Selain itu, penggunaan vaksin Astrazeneca untuk program vaksinasi ini juga didukung oleh para ulama dan kiai pengasuh pondok pesantren di Jawa Timur. Para ulama itu, ujar Hasan, sepakat bahwa vaksin Astrazeneca halalan thoyyiban dan aman digunakan untuk vaksinasi.
"Kami berterimakasih apabila para santri juga para ustadz dan ustadzah, hafidz dan hafidzah akan segera diberi vaksin Astrazeneca ini. Dan kami bersyukur mudah-mudahan ini nanti dapat ditiru oleh komponen masyarakat yang lain," kata Hasan.
Merespons antusiasme para pengasuh pondok pesantren agar bisa segera divaksinasi, Presiden Jokowi pun memerintahkan Menteri Kesehatan Budi Gunadi Sadikin untuk mengirim pasokan vaksin Astrazeneca ke Jawa Timur. Vaksinasi bagi para santri dan santriwati ini akan segera dilakukan dengan vaksin Astrazeneca.

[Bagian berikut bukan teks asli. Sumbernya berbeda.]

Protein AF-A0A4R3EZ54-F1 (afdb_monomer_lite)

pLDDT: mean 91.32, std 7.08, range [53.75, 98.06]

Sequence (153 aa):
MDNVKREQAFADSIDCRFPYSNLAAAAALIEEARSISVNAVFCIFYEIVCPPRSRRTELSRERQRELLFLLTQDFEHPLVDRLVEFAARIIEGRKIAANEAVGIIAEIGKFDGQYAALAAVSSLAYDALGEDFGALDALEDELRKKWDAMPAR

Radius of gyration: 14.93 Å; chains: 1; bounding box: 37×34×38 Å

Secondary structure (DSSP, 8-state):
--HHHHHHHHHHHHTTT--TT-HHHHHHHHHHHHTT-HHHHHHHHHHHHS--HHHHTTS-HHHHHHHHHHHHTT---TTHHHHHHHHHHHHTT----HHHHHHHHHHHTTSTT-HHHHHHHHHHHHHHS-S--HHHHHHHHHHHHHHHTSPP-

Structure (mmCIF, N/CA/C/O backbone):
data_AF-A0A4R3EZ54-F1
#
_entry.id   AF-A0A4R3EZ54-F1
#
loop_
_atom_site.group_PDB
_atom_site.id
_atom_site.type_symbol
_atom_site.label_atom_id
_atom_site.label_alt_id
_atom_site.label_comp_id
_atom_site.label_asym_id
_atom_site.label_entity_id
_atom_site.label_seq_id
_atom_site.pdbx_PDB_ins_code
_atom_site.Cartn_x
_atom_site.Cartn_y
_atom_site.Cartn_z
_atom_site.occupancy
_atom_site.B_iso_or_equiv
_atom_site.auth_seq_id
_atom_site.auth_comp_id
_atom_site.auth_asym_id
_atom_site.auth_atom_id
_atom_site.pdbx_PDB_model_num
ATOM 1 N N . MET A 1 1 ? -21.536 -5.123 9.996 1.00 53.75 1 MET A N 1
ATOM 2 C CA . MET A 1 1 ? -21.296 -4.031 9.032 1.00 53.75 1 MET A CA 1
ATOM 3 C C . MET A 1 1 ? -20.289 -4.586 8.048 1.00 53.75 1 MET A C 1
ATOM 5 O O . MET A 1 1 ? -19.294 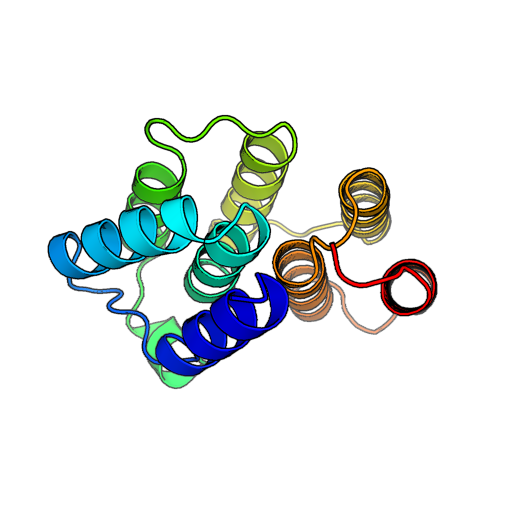-5.119 8.507 1.00 53.75 1 MET A O 1
ATOM 9 N N . ASP A 1 2 ? -20.621 -4.598 6.762 1.00 83.31 2 ASP A N 1
ATOM 10 C CA . ASP A 1 2 ? -19.805 -5.194 5.696 1.00 83.31 2 ASP A CA 1
ATOM 11 C C . ASP A 1 2 ? -18.400 -4.561 5.684 1.00 83.31 2 ASP A C 1
ATOM 13 O O . ASP A 1 2 ? -18.292 -3.332 5.608 1.00 83.31 2 ASP A O 1
ATOM 17 N N . ASN A 1 3 ? -17.349 -5.376 5.829 1.00 83.81 3 ASN A N 1
ATOM 18 C CA . ASN A 1 3 ? -15.967 -4.892 5.872 1.00 83.81 3 ASN A CA 1
ATOM 19 C C . ASN A 1 3 ? -15.604 -4.144 4.589 1.00 83.81 3 ASN A C 1
ATOM 21 O O . ASN A 1 3 ? -14.946 -3.114 4.680 1.00 83.81 3 ASN A O 1
ATOM 25 N N . VAL A 1 4 ? -16.142 -4.551 3.436 1.00 88.19 4 VAL A N 1
ATOM 26 C CA . VAL A 1 4 ? -15.935 -3.861 2.154 1.00 88.19 4 VAL A CA 1
ATOM 27 C C . VAL A 1 4 ? -16.448 -2.422 2.218 1.00 88.19 4 VAL A C 1
ATOM 29 O O . VAL A 1 4 ? -15.785 -1.489 1.774 1.00 88.19 4 VAL A O 1
ATOM 32 N N . LYS A 1 5 ? -17.611 -2.196 2.842 1.00 92.44 5 LYS A N 1
ATOM 33 C CA . LYS A 1 5 ? -18.164 -0.839 3.003 1.00 92.44 5 LYS A CA 1
ATOM 34 C C . LYS A 1 5 ? -17.346 0.010 3.968 1.00 92.44 5 LYS A C 1
ATOM 36 O O . LYS A 1 5 ? -17.253 1.218 3.773 1.00 92.44 5 LYS A O 1
ATOM 41 N N . ARG A 1 6 ? -16.787 -0.601 5.019 1.00 95.31 6 ARG A N 1
ATOM 42 C CA . ARG A 1 6 ? -15.902 0.095 5.966 1.00 95.31 6 ARG A CA 1
ATOM 43 C C . ARG A 1 6 ? -14.574 0.457 5.307 1.00 95.31 6 ARG A C 1
ATOM 45 O O . ARG A 1 6 ? -14.135 1.586 5.469 1.00 95.31 6 ARG A O 1
ATOM 52 N N . GLU A 1 7 ? -13.988 -0.460 4.541 1.00 95.38 7 GL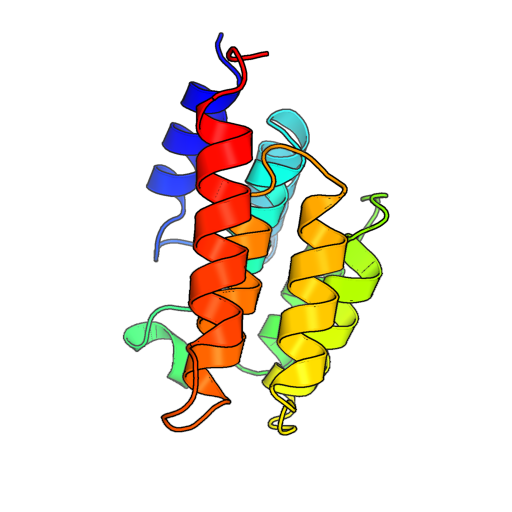U A N 1
ATOM 53 C CA . GLU A 1 7 ? -12.785 -0.218 3.741 1.00 95.38 7 GLU A CA 1
ATOM 54 C C . GLU A 1 7 ? -12.999 0.919 2.748 1.00 95.38 7 GLU A C 1
ATOM 56 O O . GLU A 1 7 ? -12.203 1.849 2.729 1.00 95.38 7 GLU A O 1
ATOM 61 N N . GLN A 1 8 ? -14.098 0.895 1.986 1.00 94.94 8 GLN A N 1
ATOM 62 C CA . GLN A 1 8 ? -14.404 1.958 1.031 1.00 94.94 8 GLN A CA 1
ATOM 63 C C . GLN A 1 8 ? -14.589 3.309 1.728 1.00 94.94 8 GLN A C 1
ATOM 65 O O . GLN A 1 8 ? -13.969 4.290 1.334 1.00 94.94 8 GLN A O 1
ATOM 70 N N . ALA A 1 9 ? -15.391 3.364 2.797 1.00 96.81 9 ALA A N 1
ATOM 71 C CA . ALA A 1 9 ? -15.608 4.606 3.539 1.00 96.81 9 ALA A CA 1
ATOM 72 C C . ALA A 1 9 ? -14.303 5.159 4.138 1.00 96.81 9 ALA A C 1
ATOM 74 O O . ALA A 1 9 ? -14.096 6.372 4.163 1.00 96.81 9 ALA A O 1
ATOM 75 N N . PHE A 1 10 ? -13.421 4.274 4.604 1.00 97.62 10 PHE A N 1
ATOM 76 C CA . PHE A 1 10 ? -12.107 4.644 5.112 1.00 97.62 10 PHE A CA 1
ATOM 77 C C . PHE A 1 10 ? -11.189 5.151 3.999 1.00 97.62 10 PHE A C 1
ATOM 79 O O . PHE A 1 10 ? -10.629 6.236 4.139 1.00 97.62 10 PHE A O 1
ATOM 86 N N . ALA A 1 11 ? -11.091 4.433 2.878 1.00 96.62 11 ALA A N 1
ATOM 87 C CA . ALA A 1 11 ? -10.327 4.857 1.710 1.00 96.62 11 ALA A CA 1
ATOM 88 C C . ALA A 1 11 ? -10.784 6.241 1.222 1.00 96.62 11 ALA A C 1
ATOM 90 O O . ALA A 1 11 ? -9.964 7.149 1.117 1.00 96.62 11 ALA A O 1
ATOM 91 N N . ASP A 1 12 ? -12.095 6.444 1.060 1.00 96.62 12 ASP A N 1
ATOM 92 C CA . ASP A 1 12 ? -12.678 7.732 0.674 1.00 96.62 12 ASP A CA 1
ATOM 93 C C . ASP A 1 12 ? -12.292 8.840 1.662 1.00 96.62 12 ASP A C 1
ATOM 95 O O . ASP A 1 12 ? -12.036 9.976 1.264 1.00 96.62 12 ASP A O 1
ATOM 99 N N . SER A 1 13 ? -12.252 8.534 2.966 1.00 96.81 13 SER A N 1
ATOM 100 C CA . SER A 1 13 ? -11.914 9.493 4.025 1.00 96.81 13 SER A CA 1
ATOM 101 C C . SER A 1 13 ? -10.464 9.983 3.970 1.00 96.81 13 SER A C 1
ATOM 103 O O . SER A 1 13 ? -10.217 11.154 4.278 1.00 96.81 13 SER A O 1
ATOM 105 N N . ILE A 1 14 ? -9.532 9.125 3.541 1.00 96.19 14 ILE A N 1
ATOM 106 C CA . ILE A 1 14 ? -8.094 9.418 3.525 1.00 96.19 14 ILE A CA 1
ATOM 107 C C . ILE A 1 14 ? -7.561 9.798 2.144 1.00 96.19 14 ILE A C 1
ATOM 109 O O . ILE A 1 14 ? -6.489 10.394 2.098 1.00 96.19 14 ILE A O 1
ATOM 113 N N . ASP A 1 15 ? -8.292 9.511 1.062 1.00 93.88 15 ASP A N 1
ATOM 114 C CA . ASP A 1 15 ? -7.876 9.777 -0.322 1.00 93.88 15 ASP A CA 1
ATOM 115 C C . ASP A 1 15 ? -7.412 11.227 -0.497 1.00 93.88 15 ASP A C 1
ATOM 117 O O . ASP A 1 15 ? -8.175 12.180 -0.280 1.00 93.88 15 ASP A O 1
ATOM 121 N N . CYS A 1 16 ? -6.126 11.388 -0.825 1.00 91.38 16 CYS A N 1
ATOM 122 C CA . CYS A 1 16 ? -5.430 12.669 -0.970 1.00 91.38 16 CYS A CA 1
ATOM 123 C C . CYS A 1 16 ? -5.487 13.590 0.270 1.00 91.38 16 CYS A C 1
ATOM 125 O O . CYS A 1 16 ? -5.140 14.777 0.195 1.00 91.38 16 CYS A O 1
ATOM 127 N N . ARG A 1 17 ? -5.941 13.072 1.413 1.00 93.69 17 ARG A N 1
ATOM 128 C CA . ARG A 1 17 ? -6.197 13.792 2.670 1.00 93.69 17 ARG A CA 1
ATOM 129 C C . ARG A 1 17 ? -5.402 13.231 3.844 1.00 93.69 17 ARG A C 1
ATOM 131 O O . ARG A 1 17 ? -5.553 13.730 4.962 1.00 93.69 17 ARG A O 1
ATOM 138 N N . PHE A 1 18 ? -4.534 12.249 3.608 1.00 95.50 18 PHE A N 1
ATOM 139 C CA . PHE A 1 18 ? -3.694 11.679 4.649 1.00 95.50 18 PHE A CA 1
ATOM 140 C C . PHE A 1 18 ? -2.832 12.762 5.343 1.00 95.50 18 PHE A C 1
ATOM 142 O O . PHE A 1 18 ? -2.257 13.635 4.682 1.00 95.50 18 PHE A O 1
ATOM 149 N N . PRO A 1 19 ? -2.727 12.765 6.686 1.00 94.81 19 PRO A N 1
ATOM 150 C CA . PRO A 1 19 ? -2.063 13.821 7.447 1.00 94.81 19 PRO A CA 1
ATOM 151 C C . PRO A 1 19 ? -0.535 13.643 7.477 1.00 94.81 19 PRO A C 1
ATOM 153 O O . PRO A 1 19 ? 0.066 13.459 8.534 1.00 94.81 19 PRO A O 1
ATOM 156 N N . TYR A 1 20 ? 0.116 13.749 6.318 1.00 94.12 20 TYR A N 1
ATOM 157 C CA . TYR A 1 20 ? 1.549 13.475 6.128 1.00 94.12 20 TYR A CA 1
ATOM 158 C C . TYR A 1 20 ? 2.501 14.151 7.132 1.00 94.12 20 TYR A C 1
ATOM 160 O O . TYR A 1 20 ? 3.531 13.588 7.499 1.00 94.12 20 TYR A O 1
ATOM 168 N N . SER A 1 21 ? 2.187 15.373 7.564 1.00 93.00 21 SER A N 1
ATOM 169 C CA . SER A 1 21 ? 3.024 16.169 8.471 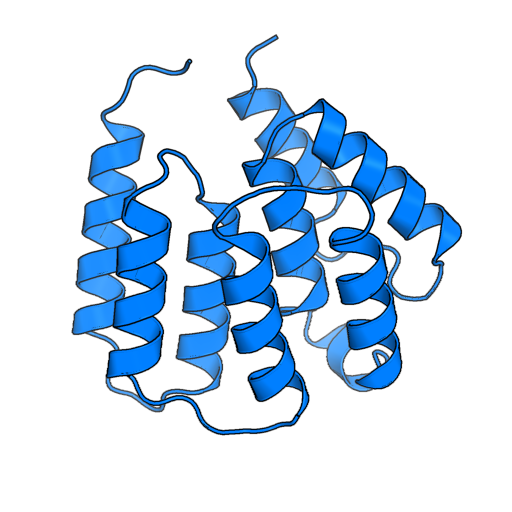1.00 93.00 21 SER A CA 1
ATOM 170 C C . SER A 1 21 ? 2.686 15.982 9.954 1.00 93.00 21 SER A C 1
ATOM 172 O O . SER A 1 21 ? 3.449 16.427 10.810 1.00 93.00 21 SER A O 1
ATOM 174 N N . ASN A 1 22 ? 1.577 15.313 10.281 1.00 95.00 22 ASN A N 1
ATOM 175 C CA . ASN A 1 22 ? 1.114 15.115 11.651 1.00 95.00 22 ASN A CA 1
ATOM 176 C C . ASN A 1 22 ? 1.144 13.623 12.011 1.00 95.00 22 ASN A C 1
ATOM 178 O O . ASN A 1 22 ? 0.180 12.896 11.779 1.00 95.00 22 ASN A O 1
ATOM 182 N N . LEU A 1 23 ? 2.251 13.185 12.622 1.00 94.69 23 LEU A N 1
ATOM 183 C CA . LEU A 1 23 ? 2.464 11.779 12.992 1.00 94.69 23 LEU A CA 1
ATOM 184 C C . LEU A 1 23 ? 1.412 11.249 13.971 1.00 94.69 23 LEU A C 1
ATOM 186 O O . LEU A 1 23 ? 1.048 10.086 13.880 1.00 94.69 23 LEU A O 1
ATOM 190 N N . ALA A 1 24 ? 0.896 12.084 14.878 1.00 96.19 24 ALA A N 1
ATOM 191 C CA . ALA A 1 24 ? -0.136 11.656 15.819 1.00 96.19 24 ALA A CA 1
ATOM 192 C C . ALA A 1 24 ? -1.467 11.373 15.103 1.00 96.19 24 ALA A C 1
ATOM 194 O O . ALA A 1 24 ? -2.119 10.369 15.378 1.00 96.19 24 ALA A O 1
ATOM 195 N N . ALA A 1 25 ? -1.847 12.227 14.147 1.00 97.38 25 ALA A N 1
ATOM 196 C CA . ALA A 1 25 ? -3.027 11.995 13.317 1.00 97.38 25 ALA A CA 1
ATOM 197 C C . ALA A 1 25 ? -2.835 10.792 12.376 1.00 97.38 25 ALA A C 1
ATOM 199 O O . ALA A 1 25 ? -3.756 10.000 12.204 1.00 97.38 25 ALA A O 1
ATOM 200 N N . ALA A 1 26 ? -1.635 10.620 11.812 1.00 97.25 26 ALA A N 1
ATOM 201 C CA . ALA A 1 26 ? -1.293 9.452 11.004 1.00 97.25 26 ALA A CA 1
ATOM 202 C C . ALA A 1 26 ? -1.379 8.151 11.819 1.00 97.25 26 ALA A C 1
ATOM 204 O O . ALA A 1 26 ? -1.993 7.192 11.364 1.00 97.25 26 ALA A O 1
ATOM 205 N N . ALA A 1 27 ? -0.836 8.137 13.041 1.00 96.75 27 ALA A N 1
ATOM 206 C CA . ALA A 1 27 ? -0.919 6.996 13.953 1.00 96.75 27 ALA A CA 1
ATOM 207 C C . ALA A 1 27 ? -2.374 6.623 14.270 1.00 96.75 27 ALA A C 1
ATOM 209 O O . ALA A 1 27 ? -2.729 5.451 14.225 1.00 96.75 27 ALA A O 1
ATOM 210 N N . ALA A 1 28 ? -3.232 7.615 14.528 1.00 97.44 28 ALA A N 1
ATOM 211 C CA . ALA A 1 28 ? -4.650 7.372 14.786 1.00 97.44 28 ALA A CA 1
ATOM 212 C C . ALA A 1 28 ? -5.357 6.704 13.591 1.00 97.44 28 ALA A C 1
ATOM 214 O O . ALA A 1 28 ? -6.121 5.762 13.788 1.00 97.44 28 ALA A O 1
ATOM 215 N N . LEU A 1 29 ? -5.064 7.141 12.359 1.00 98.06 29 LEU A N 1
ATOM 216 C CA . LEU A 1 29 ? -5.605 6.510 11.149 1.00 98.06 29 LEU A CA 1
ATOM 217 C C . LEU A 1 29 ? -5.059 5.093 10.936 1.00 98.06 29 LEU A C 1
ATOM 219 O O . LEU A 1 29 ? -5.796 4.227 10.479 1.00 98.06 29 LEU A O 1
ATOM 223 N N . ILE A 1 30 ? -3.791 4.840 11.275 1.00 96.88 30 ILE A N 1
ATOM 224 C CA . ILE A 1 30 ? -3.187 3.499 11.203 1.00 96.88 30 ILE A CA 1
ATOM 225 C C . ILE A 1 30 ? -3.911 2.529 12.139 1.00 96.88 30 ILE A C 1
ATOM 227 O O . ILE A 1 30 ? -4.283 1.435 11.714 1.00 96.88 30 ILE A O 1
ATOM 231 N N . GLU A 1 31 ? -4.176 2.939 13.377 1.00 97.12 31 GLU A N 1
ATOM 232 C CA . GLU A 1 31 ? -4.945 2.130 14.328 1.00 97.12 31 GLU A CA 1
ATOM 233 C C . GLU A 1 31 ? -6.394 1.914 13.868 1.00 97.12 31 GLU A C 1
ATOM 235 O O . GLU A 1 31 ? -6.926 0.804 13.958 1.00 97.12 31 GLU A O 1
ATOM 240 N N . GLU A 1 32 ? -7.025 2.943 13.298 1.00 97.12 32 GLU A N 1
ATOM 241 C CA . GLU A 1 32 ? -8.352 2.810 12.697 1.00 97.12 32 GLU A CA 1
ATOM 242 C C . GLU A 1 32 ? -8.351 1.780 11.557 1.00 97.12 32 GLU A C 1
ATOM 244 O O . GLU A 1 32 ? -9.168 0.856 11.571 1.00 97.12 32 GLU A O 1
ATOM 249 N N . ALA A 1 33 ? -7.402 1.872 10.623 1.00 96.75 33 ALA A N 1
ATOM 250 C CA . ALA A 1 33 ? -7.258 0.943 9.507 1.00 96.75 33 ALA A CA 1
ATOM 251 C C . ALA A 1 33 ? -7.071 -0.507 9.972 1.00 96.75 33 ALA A C 1
ATOM 253 O O . ALA A 1 33 ? -7.749 -1.407 9.472 1.00 96.75 33 ALA A O 1
ATOM 254 N N . ARG A 1 34 ? -6.220 -0.734 10.983 1.00 95.56 34 ARG A N 1
ATOM 255 C CA . ARG A 1 34 ? -6.002 -2.060 11.593 1.00 95.56 34 ARG A CA 1
ATOM 256 C C . ARG A 1 34 ? -7.289 -2.661 12.153 1.00 95.56 34 ARG A C 1
ATOM 258 O O . ARG A 1 34 ? -7.496 -3.867 12.055 1.00 95.56 34 ARG A O 1
ATOM 265 N N . SER A 1 35 ? -8.178 -1.828 12.697 1.00 95.25 35 SER A N 1
ATOM 266 C CA . SER A 1 35 ? -9.491 -2.254 13.206 1.00 95.25 35 SER A CA 1
ATOM 267 C C . SER A 1 35 ? -10.526 -2.566 12.109 1.00 95.25 35 SER A C 1
ATOM 269 O O . SER A 1 35 ? -11.616 -3.084 12.395 1.00 95.25 35 SER A O 1
ATOM 271 N N . ILE A 1 36 ? -10.232 -2.194 10.860 1.00 95.38 36 ILE A N 1
ATOM 272 C CA . ILE A 1 36 ? -11.084 -2.439 9.696 1.00 95.38 36 ILE A CA 1
ATOM 273 C C . ILE A 1 36 ? -10.632 -3.724 9.011 1.00 95.38 36 ILE A C 1
ATOM 275 O O . ILE A 1 36 ? -11.385 -4.699 9.009 1.00 95.38 36 ILE A O 1
ATOM 279 N N . SER A 1 37 ? -9.424 -3.728 8.443 1.00 95.19 37 SER A N 1
ATOM 280 C CA . SER A 1 37 ? -8.856 -4.877 7.738 1.00 95.19 37 SER A CA 1
ATOM 281 C C . SER A 1 37 ? -7.402 -4.637 7.320 1.00 95.19 37 SER A C 1
ATOM 283 O O . SER A 1 37 ? -6.891 -3.519 7.341 1.00 95.19 37 SER A O 1
ATOM 285 N N . VAL A 1 38 ? -6.750 -5.697 6.840 1.00 95.75 38 VAL A N 1
ATOM 286 C CA . VAL A 1 38 ? -5.432 -5.608 6.192 1.00 95.75 38 VAL A CA 1
ATOM 287 C C . VAL A 1 38 ? -5.475 -4.702 4.950 1.00 95.75 38 VAL A C 1
ATOM 289 O O . VAL A 1 38 ? -4.572 -3.892 4.753 1.00 95.75 38 VAL A O 1
ATOM 292 N N . ASN A 1 39 ? -6.540 -4.772 4.143 1.00 96.50 39 ASN A N 1
ATOM 293 C CA . ASN A 1 39 ? -6.673 -3.940 2.946 1.00 96.50 39 ASN A CA 1
ATOM 294 C C . ASN A 1 39 ? -6.779 -2.445 3.303 1.00 96.50 39 ASN A C 1
ATOM 296 O O . ASN A 1 39 ? -6.149 -1.621 2.646 1.00 96.50 39 ASN A O 1
ATOM 300 N N . ALA A 1 40 ? -7.470 -2.092 4.395 1.00 97.12 40 ALA A N 1
ATOM 301 C CA . ALA A 1 40 ? -7.509 -0.715 4.894 1.00 97.12 40 ALA A CA 1
ATOM 302 C C . ALA A 1 40 ? -6.120 -0.202 5.321 1.00 97.12 40 ALA A C 1
ATOM 304 O O . ALA A 1 40 ? -5.781 0.955 5.066 1.00 97.12 40 ALA A O 1
ATOM 305 N N . VAL A 1 41 ? -5.278 -1.057 5.917 1.00 96.88 41 VAL A N 1
ATOM 306 C CA . VAL A 1 41 ? -3.874 -0.706 6.214 1.00 96.88 41 VAL A CA 1
ATOM 307 C C . VAL A 1 41 ? -3.110 -0.434 4.916 1.00 96.88 41 VAL A C 1
ATOM 309 O O . VAL A 1 41 ? -2.340 0.525 4.831 1.00 96.88 41 VAL A O 1
ATOM 312 N N . PHE A 1 42 ? -3.374 -1.209 3.863 1.00 97.38 42 PHE A N 1
ATOM 313 C CA . PHE A 1 42 ? -2.787 -0.952 2.552 1.00 97.38 42 PHE A CA 1
ATOM 314 C C . PHE A 1 42 ? -3.336 0.299 1.847 1.00 97.38 42 PHE A C 1
ATOM 316 O O . PHE A 1 42 ? -2.626 0.859 1.013 1.00 97.38 42 PHE A O 1
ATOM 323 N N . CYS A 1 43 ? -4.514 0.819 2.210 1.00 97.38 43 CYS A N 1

Sebelumnya, Lembaga Bahtsul Masail Pengurus Wilayah Nahdlatul Ulama (PWNU) Jawa Timur juga merilis pernyataan bahwa vaksin Astrazeneca halal. Bahtsul Masail PWNU Jatim menukil sejumlah pendapat ulama yang menyatakan najis dari unsur babi yang telah disucikan dan sudah berubah zatnya sama sekali dari semula, maka dia dianggap suci. Ini merupakan pendapat ulama Mazhab Hanafi dan Maliki, serta sebagian riwayat dari Imam Ahmad.